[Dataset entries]
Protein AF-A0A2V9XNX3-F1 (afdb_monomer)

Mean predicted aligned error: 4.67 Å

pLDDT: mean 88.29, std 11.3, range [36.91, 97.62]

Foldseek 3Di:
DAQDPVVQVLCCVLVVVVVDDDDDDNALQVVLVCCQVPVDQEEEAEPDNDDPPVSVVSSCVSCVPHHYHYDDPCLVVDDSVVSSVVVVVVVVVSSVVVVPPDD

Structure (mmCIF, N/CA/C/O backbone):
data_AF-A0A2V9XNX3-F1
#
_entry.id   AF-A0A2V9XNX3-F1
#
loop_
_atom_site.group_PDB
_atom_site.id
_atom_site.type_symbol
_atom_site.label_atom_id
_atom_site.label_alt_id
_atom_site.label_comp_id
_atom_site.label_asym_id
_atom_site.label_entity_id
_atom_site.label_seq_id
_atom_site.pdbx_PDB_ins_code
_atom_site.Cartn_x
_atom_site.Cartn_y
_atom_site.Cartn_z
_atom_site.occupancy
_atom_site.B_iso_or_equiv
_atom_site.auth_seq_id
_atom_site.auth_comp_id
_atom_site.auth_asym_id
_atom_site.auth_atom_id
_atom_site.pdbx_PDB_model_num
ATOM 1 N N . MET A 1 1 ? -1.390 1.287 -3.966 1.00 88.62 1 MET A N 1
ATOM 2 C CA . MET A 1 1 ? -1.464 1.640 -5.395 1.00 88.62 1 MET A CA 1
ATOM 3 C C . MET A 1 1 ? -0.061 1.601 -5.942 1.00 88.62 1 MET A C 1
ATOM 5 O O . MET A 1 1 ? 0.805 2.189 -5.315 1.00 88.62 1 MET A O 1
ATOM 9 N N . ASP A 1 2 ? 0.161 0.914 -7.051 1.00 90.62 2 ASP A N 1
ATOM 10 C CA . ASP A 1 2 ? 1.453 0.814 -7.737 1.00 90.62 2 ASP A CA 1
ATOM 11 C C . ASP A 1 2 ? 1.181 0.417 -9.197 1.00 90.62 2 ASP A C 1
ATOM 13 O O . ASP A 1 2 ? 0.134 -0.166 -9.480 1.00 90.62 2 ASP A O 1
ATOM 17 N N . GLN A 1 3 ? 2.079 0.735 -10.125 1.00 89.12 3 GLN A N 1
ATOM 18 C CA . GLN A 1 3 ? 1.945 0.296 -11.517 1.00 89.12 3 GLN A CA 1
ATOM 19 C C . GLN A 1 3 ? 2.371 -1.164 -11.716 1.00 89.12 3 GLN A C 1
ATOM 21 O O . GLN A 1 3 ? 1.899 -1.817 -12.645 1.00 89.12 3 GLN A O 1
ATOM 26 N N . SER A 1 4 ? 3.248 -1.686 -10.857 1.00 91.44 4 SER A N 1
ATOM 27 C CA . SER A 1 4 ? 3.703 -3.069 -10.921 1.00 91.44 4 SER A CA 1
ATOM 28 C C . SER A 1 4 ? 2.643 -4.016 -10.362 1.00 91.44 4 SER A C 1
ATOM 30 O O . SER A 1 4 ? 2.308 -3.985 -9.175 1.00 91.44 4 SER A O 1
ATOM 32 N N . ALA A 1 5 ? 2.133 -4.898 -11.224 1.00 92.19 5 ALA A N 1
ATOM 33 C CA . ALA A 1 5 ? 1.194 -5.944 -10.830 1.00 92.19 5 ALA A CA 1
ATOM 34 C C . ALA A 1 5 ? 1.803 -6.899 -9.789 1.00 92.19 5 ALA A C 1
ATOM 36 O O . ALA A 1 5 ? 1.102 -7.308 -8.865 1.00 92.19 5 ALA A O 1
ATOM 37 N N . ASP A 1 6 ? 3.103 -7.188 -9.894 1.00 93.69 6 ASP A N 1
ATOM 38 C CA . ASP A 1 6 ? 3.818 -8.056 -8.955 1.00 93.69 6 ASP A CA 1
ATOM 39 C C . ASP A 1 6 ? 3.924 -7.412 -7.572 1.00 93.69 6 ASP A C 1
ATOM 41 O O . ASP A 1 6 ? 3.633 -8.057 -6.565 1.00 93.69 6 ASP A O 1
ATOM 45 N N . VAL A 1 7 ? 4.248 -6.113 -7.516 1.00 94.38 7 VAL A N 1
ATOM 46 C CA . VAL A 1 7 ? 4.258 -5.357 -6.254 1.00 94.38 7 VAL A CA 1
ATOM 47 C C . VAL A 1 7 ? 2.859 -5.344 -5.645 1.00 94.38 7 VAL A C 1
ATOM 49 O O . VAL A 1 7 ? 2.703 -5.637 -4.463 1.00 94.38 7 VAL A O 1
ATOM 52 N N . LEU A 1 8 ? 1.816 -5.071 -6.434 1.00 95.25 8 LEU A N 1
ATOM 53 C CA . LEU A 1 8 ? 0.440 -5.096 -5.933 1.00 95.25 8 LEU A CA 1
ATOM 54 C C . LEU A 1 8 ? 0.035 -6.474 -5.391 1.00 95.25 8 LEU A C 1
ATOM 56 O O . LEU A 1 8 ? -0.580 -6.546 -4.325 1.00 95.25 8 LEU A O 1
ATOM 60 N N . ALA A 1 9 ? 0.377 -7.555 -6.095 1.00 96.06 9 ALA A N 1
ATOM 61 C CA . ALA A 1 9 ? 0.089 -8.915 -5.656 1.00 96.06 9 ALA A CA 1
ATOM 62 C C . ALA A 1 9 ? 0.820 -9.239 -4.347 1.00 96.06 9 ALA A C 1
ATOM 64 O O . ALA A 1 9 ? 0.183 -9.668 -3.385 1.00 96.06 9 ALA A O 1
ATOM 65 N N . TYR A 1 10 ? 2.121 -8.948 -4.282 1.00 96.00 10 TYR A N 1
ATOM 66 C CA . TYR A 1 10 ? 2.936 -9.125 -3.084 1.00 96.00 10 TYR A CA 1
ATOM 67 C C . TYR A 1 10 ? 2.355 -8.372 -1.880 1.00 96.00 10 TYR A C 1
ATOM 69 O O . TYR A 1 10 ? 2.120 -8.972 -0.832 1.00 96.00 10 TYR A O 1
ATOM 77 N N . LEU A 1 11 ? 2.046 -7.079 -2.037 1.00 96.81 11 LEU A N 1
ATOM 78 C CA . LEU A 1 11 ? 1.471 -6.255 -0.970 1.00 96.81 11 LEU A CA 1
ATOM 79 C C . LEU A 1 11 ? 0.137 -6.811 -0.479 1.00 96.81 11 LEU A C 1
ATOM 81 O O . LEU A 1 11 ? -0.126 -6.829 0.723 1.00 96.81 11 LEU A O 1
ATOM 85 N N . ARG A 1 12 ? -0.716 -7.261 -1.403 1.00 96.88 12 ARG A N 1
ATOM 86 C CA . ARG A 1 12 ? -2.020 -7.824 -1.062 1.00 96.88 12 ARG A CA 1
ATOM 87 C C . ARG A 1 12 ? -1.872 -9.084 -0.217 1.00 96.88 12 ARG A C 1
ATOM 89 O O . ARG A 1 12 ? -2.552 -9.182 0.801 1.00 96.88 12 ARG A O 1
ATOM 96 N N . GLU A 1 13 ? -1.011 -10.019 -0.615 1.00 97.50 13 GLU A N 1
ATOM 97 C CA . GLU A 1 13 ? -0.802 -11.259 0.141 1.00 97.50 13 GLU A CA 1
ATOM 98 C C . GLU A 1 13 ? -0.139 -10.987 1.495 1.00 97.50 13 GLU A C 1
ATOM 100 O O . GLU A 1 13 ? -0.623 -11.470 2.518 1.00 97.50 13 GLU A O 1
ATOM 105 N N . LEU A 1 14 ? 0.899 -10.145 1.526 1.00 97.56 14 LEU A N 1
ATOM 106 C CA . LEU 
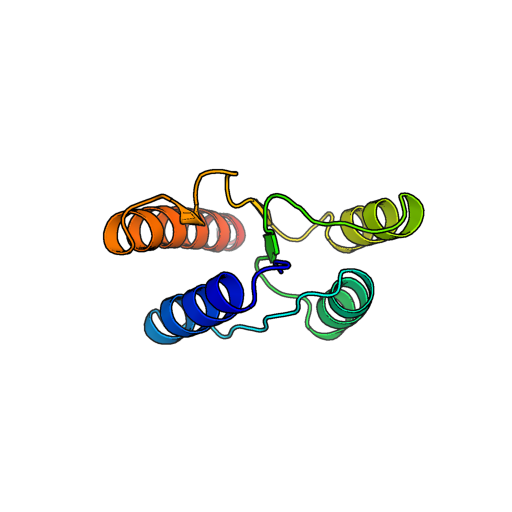A 1 14 ? 1.596 -9.762 2.754 1.00 97.56 14 LEU A CA 1
ATOM 107 C C . LEU A 1 14 ? 0.637 -9.160 3.790 1.00 97.56 14 LEU A C 1
ATOM 109 O O . LEU A 
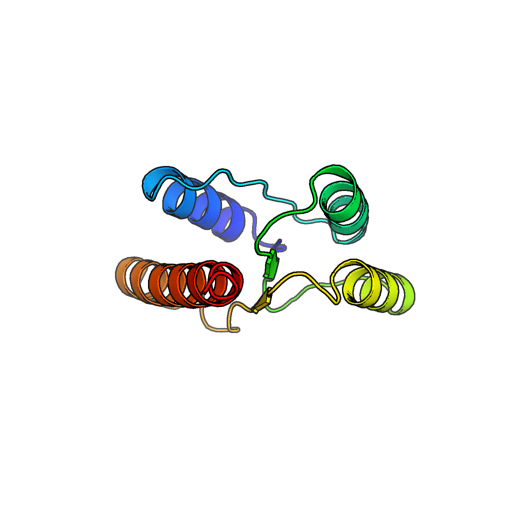1 14 ? 0.577 -9.601 4.938 1.00 97.56 14 LEU A O 1
ATOM 113 N N . LEU A 1 15 ? -0.129 -8.146 3.388 1.00 97.62 15 LEU A N 1
ATOM 114 C CA . LEU A 1 15 ? -0.990 -7.403 4.304 1.00 97.62 15 LEU A CA 1
ATOM 115 C C . LEU A 1 15 ? -2.224 -8.214 4.716 1.00 97.62 15 LEU A C 1
ATOM 117 O O . LEU A 1 15 ? -2.636 -8.137 5.873 1.00 97.62 15 LEU A O 1
ATOM 121 N N . ARG A 1 16 ? -2.783 -9.039 3.820 1.00 97.25 16 ARG A N 1
ATOM 122 C CA . ARG A 1 16 ? -3.848 -9.986 4.188 1.00 97.25 16 ARG A CA 1
ATOM 123 C C . ARG A 1 16 ? -3.351 -11.043 5.165 1.00 97.25 16 ARG A C 1
ATOM 125 O O . ARG A 1 16 ? -4.044 -11.323 6.138 1.00 97.25 16 ARG A O 1
ATOM 132 N N . GLY A 1 17 ? -2.150 -11.582 4.948 1.00 97.38 17 GLY A N 1
ATOM 133 C CA . GLY A 1 17 ? -1.506 -12.514 5.876 1.00 97.38 17 GLY A CA 1
ATOM 134 C C . GLY A 1 17 ? -1.284 -11.909 7.266 1.00 97.38 17 GLY A C 1
ATOM 135 O O . GLY A 1 17 ? -1.366 -12.616 8.265 1.00 97.38 17 GLY A O 1
ATOM 136 N N . ALA A 1 18 ? -1.088 -10.590 7.342 1.00 96.19 18 ALA A N 1
ATOM 137 C CA . ALA A 1 18 ? -0.999 -9.839 8.594 1.00 96.19 18 ALA A CA 1
ATOM 138 C C . ALA A 1 18 ? -2.364 -9.426 9.194 1.00 96.19 18 ALA A C 1
ATOM 140 O O . ALA A 1 18 ? -2.390 -8.762 10.230 1.00 96.19 18 ALA A O 1
ATOM 141 N N . GLY A 1 19 ? -3.489 -9.809 8.577 1.00 96.62 19 GLY A N 1
ATOM 142 C CA . GLY A 1 19 ? -4.843 -9.562 9.087 1.00 96.62 19 GLY A CA 1
ATOM 143 C C . GLY A 1 19 ? -5.500 -8.257 8.625 1.00 96.62 19 GLY A C 1
ATOM 144 O O . GLY A 1 19 ? -6.575 -7.913 9.115 1.00 96.62 19 GLY A O 1
ATOM 145 N N . TYR A 1 20 ? -4.901 -7.524 7.684 1.00 96.06 20 TYR A N 1
ATOM 146 C CA . TYR A 1 20 ? -5.492 -6.297 7.148 1.00 96.06 20 TYR A CA 1
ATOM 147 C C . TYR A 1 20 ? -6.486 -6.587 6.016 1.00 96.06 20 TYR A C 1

What you have to do:
Each line in the entries above, starting at the line with "ATOM 38 C CA" and ending at the line with "ATOM 96 N N", is to be printed exactly, and only those lines.

Result:
ATOM 38 C CA . ASP A 1 6 ? 3.818 -8.056 -8.955 1.00 93.69 6 ASP A CA 1
ATOM 39 C C . ASP A 1 6 ? 3.924 -7.412 -7.572 1.00 93.69 6 ASP A C 1
ATOM 41 O O . ASP A 1 6 ? 3.633 -8.057 -6.565 1.00 93.69 6 ASP A O 1
ATOM 45 N N . VAL A 1 7 ? 4.248 -6.113 -7.516 1.00 94.38 7 VAL A N 1
ATOM 46 C CA . VAL A 1 7 ? 4.258 -5.357 -6.254 1.00 94.38 7 VAL A CA 1
ATOM 47 C C . VAL A 1 7 ? 2.859 -5.344 -5.645 1.00 94.38 7 VAL A C 1
ATOM 49 O O . VAL A 1 7 ? 2.703 -5.637 -4.463 1.00 94.38 7 VAL A O 1
ATOM 52 N N . LEU A 1 8 ? 1.816 -5.071 -6.434 1.00 95.25 8 LEU A N 1
ATOM 53 C CA . LEU A 1 8 ? 0.440 -5.096 -5.933 1.00 95.25 8 LEU A CA 1
ATOM 54 C C . LEU A 1 8 ? 0.035 -6.474 -5.391 1.00 95.25 8 LEU A C 1
ATOM 56 O O . LEU A 1 8 ? -0.580 -6.546 -4.325 1.00 95.25 8 LEU A O 1
ATOM 60 N N . ALA A 1 9 ? 0.377 -7.555 -6.095 1.00 96.06 9 ALA A N 1
ATOM 61 C CA . ALA A 1 9 ? 0.089 -8.915 -5.656 1.00 96.06 9 ALA A CA 1
ATOM 62 C C . ALA A 1 9 ? 0.820 -9.239 -4.347 1.00 96.06 9 ALA A C 1
ATOM 64 O O . ALA A 1 9 ? 0.183 -9.668 -3.385 1.00 96.06 9 ALA A O 1
ATOM 65 N N . TYR A 1 10 ? 2.121 -8.948 -4.282 1.00 96.00 10 TYR A N 1
ATOM 66 C CA . TYR A 1 10 ? 2.936 -9.125 -3.084 1.00 96.00 10 TYR A CA 1
ATOM 67 C C . TYR A 1 10 ? 2.355 -8.372 -1.880 1.00 96.00 10 TYR A C 1
ATOM 69 O O . TYR A 1 10 ? 2.120 -8.972 -0.832 1.00 96.00 10 TYR A O 1
ATOM 77 N N . LEU A 1 11 ? 2.046 -7.079 -2.037 1.00 96.81 11 LEU A N 1
ATOM 78 C CA . LEU A 1 11 ? 1.471 -6.255 -0.970 1.00 96.81 11 LEU A CA 1
ATOM 79 C C . LEU A 1 11 ? 0.137 -6.811 -0.479 1.00 96.81 11 LEU A C 1
ATOM 81 O O . LEU A 1 11 ? -0.126 -6.829 0.723 1.00 96.81 11 LEU A O 1
ATOM 85 N N . ARG A 1 12 ? -0.716 -7.261 -1.403 1.00 96.88 12 ARG A N 1
ATOM 86 C CA . ARG A 1 12 ? -2.020 -7.824 -1.062 1.00 96.88 12 ARG A CA 1
ATOM 87 C C . ARG A 1 12 ? -1.872 -9.084 -0.217 1.00 96.88 12 ARG A C 1
ATOM 89 O O . ARG A 1 12 ? -2.552 -9.182 0.801 1.00 96.88 12 ARG A O 1
ATOM 96 N N . GLU A 1 13 ? -1.011 -10.019 -0.615 1.00 97.50 13 GLU A N 1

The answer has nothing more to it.